Una di queste querce, di quasi due metri di diametro, ha rivelato un’età di oltre 560 anni: si tratta, come spesso accade negli alberi monumentali, di un esemplare con il fusto cariato. La datazione è stata effettuata con il metodo del radiocarbonio. Questa maestosa rovere dell’Aspromonte diviene a questo punto una delle querce datate con metodo scientifico più vecchie al mondo.
Siamo davanti a un cosiddetto “albero-habitat” che, insieme a tanti altri presenti nella foresta Ferraina, permette la vita di un gran numero di specie vegetali e animali, molte delle quali rare proprio perché legate agli ambienti forestali ad alta naturalità, dove gli alberi seguono un ciclo naturale dalla nascita fino alla morte.

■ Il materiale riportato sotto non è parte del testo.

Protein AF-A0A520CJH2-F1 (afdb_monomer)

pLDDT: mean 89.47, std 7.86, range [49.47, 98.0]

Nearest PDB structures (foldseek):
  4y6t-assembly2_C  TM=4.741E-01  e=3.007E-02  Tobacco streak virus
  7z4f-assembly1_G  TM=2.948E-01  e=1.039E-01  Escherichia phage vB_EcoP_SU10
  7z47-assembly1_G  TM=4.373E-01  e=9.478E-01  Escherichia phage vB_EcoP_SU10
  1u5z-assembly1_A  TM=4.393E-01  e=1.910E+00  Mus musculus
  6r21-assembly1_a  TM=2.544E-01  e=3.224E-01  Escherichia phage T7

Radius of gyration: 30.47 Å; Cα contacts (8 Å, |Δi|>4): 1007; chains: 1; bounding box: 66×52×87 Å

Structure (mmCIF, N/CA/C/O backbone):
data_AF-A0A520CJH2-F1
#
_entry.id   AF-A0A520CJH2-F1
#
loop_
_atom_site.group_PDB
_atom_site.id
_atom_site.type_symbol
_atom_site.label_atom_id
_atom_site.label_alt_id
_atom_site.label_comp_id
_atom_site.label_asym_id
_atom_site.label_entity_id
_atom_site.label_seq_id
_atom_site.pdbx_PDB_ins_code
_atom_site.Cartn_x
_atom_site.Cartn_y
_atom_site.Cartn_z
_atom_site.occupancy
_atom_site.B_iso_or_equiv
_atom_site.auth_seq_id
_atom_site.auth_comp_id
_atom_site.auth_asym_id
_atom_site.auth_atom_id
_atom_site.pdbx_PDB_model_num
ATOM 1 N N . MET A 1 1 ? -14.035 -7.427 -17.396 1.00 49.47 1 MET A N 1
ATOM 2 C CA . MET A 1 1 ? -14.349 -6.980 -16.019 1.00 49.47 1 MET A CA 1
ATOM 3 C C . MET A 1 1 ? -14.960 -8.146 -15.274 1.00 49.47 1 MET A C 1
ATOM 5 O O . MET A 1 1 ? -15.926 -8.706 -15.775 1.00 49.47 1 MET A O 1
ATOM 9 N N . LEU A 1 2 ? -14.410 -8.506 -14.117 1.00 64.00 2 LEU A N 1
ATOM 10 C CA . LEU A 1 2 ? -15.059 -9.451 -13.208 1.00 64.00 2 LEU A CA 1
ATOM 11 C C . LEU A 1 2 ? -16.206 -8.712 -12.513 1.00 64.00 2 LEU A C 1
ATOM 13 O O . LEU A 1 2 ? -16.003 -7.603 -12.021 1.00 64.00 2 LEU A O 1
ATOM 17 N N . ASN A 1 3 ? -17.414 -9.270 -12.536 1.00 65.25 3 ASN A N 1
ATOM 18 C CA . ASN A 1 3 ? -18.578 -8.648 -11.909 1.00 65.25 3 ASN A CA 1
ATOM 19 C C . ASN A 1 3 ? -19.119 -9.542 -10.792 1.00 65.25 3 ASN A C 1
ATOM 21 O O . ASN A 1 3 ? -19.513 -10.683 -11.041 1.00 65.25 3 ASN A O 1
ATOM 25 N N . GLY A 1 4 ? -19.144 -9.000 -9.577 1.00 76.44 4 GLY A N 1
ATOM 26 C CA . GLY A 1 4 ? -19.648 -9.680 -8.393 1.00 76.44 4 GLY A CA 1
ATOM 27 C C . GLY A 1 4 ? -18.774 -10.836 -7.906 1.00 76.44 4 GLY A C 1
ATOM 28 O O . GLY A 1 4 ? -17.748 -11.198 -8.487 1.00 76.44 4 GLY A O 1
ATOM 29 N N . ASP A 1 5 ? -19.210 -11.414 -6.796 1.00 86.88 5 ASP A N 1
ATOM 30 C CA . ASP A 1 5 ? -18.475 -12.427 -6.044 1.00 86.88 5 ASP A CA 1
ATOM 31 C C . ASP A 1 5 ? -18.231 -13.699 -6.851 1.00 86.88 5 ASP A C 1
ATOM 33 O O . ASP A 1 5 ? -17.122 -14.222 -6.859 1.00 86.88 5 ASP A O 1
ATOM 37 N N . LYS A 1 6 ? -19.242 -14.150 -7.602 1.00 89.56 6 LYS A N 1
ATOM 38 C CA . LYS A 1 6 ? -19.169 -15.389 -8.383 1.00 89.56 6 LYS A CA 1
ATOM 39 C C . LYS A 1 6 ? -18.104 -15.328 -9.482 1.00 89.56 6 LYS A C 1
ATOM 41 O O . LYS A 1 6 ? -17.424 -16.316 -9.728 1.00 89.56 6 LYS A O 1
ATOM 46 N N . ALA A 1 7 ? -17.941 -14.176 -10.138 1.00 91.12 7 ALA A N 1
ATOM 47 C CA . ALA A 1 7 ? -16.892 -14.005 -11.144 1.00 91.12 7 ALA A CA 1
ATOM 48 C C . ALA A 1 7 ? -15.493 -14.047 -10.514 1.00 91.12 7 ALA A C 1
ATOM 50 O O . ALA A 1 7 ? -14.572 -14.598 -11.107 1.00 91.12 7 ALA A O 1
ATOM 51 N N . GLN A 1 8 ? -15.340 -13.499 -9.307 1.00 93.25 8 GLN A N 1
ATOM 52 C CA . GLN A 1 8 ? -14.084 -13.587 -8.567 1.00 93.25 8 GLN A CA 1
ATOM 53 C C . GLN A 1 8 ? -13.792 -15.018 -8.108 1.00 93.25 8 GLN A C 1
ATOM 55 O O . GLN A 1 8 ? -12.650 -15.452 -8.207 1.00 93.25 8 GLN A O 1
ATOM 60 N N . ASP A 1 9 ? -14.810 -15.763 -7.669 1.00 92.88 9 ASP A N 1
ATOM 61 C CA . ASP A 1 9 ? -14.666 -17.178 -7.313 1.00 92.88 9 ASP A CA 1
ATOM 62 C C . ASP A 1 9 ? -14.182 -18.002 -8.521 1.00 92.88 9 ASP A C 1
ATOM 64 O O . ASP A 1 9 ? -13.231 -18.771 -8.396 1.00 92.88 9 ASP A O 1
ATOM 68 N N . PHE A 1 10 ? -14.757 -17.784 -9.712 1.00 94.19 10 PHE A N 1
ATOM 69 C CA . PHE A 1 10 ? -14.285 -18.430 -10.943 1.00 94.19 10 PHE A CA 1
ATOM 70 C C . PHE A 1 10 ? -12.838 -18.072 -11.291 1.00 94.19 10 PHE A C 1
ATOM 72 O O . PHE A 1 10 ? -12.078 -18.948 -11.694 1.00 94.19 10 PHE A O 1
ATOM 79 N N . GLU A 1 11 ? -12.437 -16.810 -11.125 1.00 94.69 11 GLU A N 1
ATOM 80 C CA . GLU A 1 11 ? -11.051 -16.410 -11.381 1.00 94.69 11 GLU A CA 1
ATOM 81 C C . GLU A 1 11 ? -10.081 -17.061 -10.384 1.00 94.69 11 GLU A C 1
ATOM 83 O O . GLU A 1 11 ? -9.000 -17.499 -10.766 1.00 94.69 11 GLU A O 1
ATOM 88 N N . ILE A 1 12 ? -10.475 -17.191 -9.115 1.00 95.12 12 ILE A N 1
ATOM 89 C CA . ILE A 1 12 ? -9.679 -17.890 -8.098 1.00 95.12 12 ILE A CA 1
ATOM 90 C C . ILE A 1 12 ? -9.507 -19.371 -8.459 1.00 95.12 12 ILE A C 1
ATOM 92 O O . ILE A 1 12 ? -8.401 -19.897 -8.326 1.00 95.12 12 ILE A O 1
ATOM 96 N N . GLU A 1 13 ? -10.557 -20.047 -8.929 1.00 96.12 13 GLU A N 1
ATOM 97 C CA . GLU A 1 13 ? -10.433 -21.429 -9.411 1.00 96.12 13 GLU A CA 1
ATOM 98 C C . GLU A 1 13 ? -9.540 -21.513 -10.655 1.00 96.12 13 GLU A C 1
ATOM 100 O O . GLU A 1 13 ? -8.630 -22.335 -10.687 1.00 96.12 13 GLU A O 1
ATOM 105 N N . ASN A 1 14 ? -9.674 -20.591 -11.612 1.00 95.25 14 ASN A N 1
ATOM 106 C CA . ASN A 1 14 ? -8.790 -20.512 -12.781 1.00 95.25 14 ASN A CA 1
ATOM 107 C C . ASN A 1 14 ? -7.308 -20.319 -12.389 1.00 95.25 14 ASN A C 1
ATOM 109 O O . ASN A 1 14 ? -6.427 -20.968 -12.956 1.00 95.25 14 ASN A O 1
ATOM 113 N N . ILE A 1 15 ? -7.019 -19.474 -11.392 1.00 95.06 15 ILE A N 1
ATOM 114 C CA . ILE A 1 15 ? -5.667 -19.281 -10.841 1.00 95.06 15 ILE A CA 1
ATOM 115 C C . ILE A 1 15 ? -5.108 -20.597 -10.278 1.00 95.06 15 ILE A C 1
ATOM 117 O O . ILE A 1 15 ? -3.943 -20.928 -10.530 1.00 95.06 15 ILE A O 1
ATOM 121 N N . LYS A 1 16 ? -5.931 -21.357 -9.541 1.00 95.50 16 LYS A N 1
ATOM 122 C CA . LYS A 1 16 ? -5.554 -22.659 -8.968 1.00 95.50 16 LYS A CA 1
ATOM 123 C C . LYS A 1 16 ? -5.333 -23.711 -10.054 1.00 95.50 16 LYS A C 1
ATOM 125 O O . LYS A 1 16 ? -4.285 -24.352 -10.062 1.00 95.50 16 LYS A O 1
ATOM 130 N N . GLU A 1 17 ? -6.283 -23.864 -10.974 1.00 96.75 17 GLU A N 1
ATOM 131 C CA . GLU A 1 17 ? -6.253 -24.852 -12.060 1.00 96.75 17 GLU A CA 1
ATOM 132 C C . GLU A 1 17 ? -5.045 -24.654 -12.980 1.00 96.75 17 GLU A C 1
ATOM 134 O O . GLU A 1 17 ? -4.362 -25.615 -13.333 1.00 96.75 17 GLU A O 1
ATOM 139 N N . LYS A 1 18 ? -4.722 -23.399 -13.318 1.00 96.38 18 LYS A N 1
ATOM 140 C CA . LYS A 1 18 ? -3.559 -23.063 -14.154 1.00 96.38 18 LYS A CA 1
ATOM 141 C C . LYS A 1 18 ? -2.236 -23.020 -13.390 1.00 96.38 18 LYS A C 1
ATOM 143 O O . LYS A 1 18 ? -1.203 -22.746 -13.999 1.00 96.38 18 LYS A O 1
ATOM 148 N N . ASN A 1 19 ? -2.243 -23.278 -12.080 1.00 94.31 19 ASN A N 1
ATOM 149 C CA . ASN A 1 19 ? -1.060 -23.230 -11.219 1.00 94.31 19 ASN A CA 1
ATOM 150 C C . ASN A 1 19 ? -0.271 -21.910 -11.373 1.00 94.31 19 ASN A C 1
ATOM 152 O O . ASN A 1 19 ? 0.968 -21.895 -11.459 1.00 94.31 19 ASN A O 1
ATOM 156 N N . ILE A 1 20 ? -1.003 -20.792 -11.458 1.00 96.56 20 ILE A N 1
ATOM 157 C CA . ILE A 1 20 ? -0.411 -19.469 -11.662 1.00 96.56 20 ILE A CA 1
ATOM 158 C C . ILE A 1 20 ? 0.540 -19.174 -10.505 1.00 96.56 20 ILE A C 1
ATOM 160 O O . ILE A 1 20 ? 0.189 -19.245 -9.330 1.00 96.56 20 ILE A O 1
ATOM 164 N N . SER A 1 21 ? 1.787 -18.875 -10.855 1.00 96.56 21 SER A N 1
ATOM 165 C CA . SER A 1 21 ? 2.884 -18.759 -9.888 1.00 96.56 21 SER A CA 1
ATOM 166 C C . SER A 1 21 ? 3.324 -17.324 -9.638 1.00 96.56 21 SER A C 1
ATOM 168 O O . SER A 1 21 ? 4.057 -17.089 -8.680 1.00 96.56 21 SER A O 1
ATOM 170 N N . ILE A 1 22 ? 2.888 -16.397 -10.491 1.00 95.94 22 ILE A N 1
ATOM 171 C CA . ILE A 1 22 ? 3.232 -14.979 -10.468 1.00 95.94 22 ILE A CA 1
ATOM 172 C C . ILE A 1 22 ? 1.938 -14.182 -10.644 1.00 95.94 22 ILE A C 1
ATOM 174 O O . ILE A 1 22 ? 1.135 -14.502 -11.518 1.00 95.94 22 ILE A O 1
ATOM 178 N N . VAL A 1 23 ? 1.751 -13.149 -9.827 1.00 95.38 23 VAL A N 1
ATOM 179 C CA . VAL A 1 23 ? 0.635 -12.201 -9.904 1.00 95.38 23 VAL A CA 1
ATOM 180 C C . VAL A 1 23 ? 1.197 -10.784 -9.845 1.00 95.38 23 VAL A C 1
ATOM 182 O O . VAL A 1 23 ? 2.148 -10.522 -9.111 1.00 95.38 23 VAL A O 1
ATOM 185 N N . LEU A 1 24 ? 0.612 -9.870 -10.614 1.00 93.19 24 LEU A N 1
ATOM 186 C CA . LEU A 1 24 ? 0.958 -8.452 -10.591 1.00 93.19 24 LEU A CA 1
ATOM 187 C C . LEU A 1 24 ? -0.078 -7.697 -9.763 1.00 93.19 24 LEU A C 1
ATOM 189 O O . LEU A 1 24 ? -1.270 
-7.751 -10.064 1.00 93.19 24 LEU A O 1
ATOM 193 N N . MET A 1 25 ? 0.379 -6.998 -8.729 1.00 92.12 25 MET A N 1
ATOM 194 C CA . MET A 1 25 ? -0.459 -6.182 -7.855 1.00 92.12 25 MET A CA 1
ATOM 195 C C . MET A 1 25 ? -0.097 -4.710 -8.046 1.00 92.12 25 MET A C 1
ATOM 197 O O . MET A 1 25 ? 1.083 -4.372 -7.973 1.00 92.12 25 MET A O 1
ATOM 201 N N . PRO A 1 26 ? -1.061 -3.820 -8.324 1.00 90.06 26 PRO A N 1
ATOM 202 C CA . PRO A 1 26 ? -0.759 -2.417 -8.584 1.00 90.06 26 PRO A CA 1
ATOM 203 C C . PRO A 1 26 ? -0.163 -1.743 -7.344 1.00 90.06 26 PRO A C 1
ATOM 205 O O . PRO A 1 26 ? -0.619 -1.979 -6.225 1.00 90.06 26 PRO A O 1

Proprio il legno morto, degradandosi, arricchisce infatti il suolo di sostanza organica, incrementandone la fertilità e l’efficienza ecosistemica.
“Non a caso, da una delle cavità esaminate durante il prelievo del frammento di legno per la datazione al radiocarbonio sono usciti degli esemplari di Morimus asper, un coleottero di notevole interesse. In questa era di cambiamenti globali, conservare habitat forestali vetusti nella loro integrità risulta prioritario per lo sviluppo sostenibile, così come pianificare e attuare strategie di rewilding (ossia “la natura che si prende cura di se stessa”).
“Questi habitat forestali ad alta naturalità, molti dei quali conservati nelle Riserve Statali, hanno un valore inestimabile e costituiscono un serbatoio da cui le specie minacciate possono tornare a diffondersi nei territori in rewilding” sottolinea Gianluca Piovesan.
Le aree protette rappresentano un obiettivo cardine dell’Agenda 2030 per lo sviluppo sostenibile e l’Università della Tuscia sta dedicando una attenzione crescente alla conservazione della natura con attività di ricerca e formazione in collaborazione con Parchi e Riserve nei diversi ambienti della penisola dal mare alla montagna” aggiunge il neoeletto rettore Stefano Ubertini.
Si tratta, infatti, di concretizzare gli accordi di politiche ambientali internazionali e i parchi nazionali, in questo caso l’Aspromonte, divengono così i luoghi candidati a sperimentare le soluzioni proposte dalla biologia della conservazione per salvaguardare la biodiversità e mitigare l’impatto dei cambiamenti climatici.
La foresta demaniale dell’Alto Aspromonte, grazie alla lunga opera di tutela operata dal Corpo forestale prima e dai Carabinieri Forestali oggi, rappresenta un caso di studio di eccellenza nella conservazione della natura, tanto che questo esempio sarà divulgato nell’ambito del progetto Italian Mountain Lab.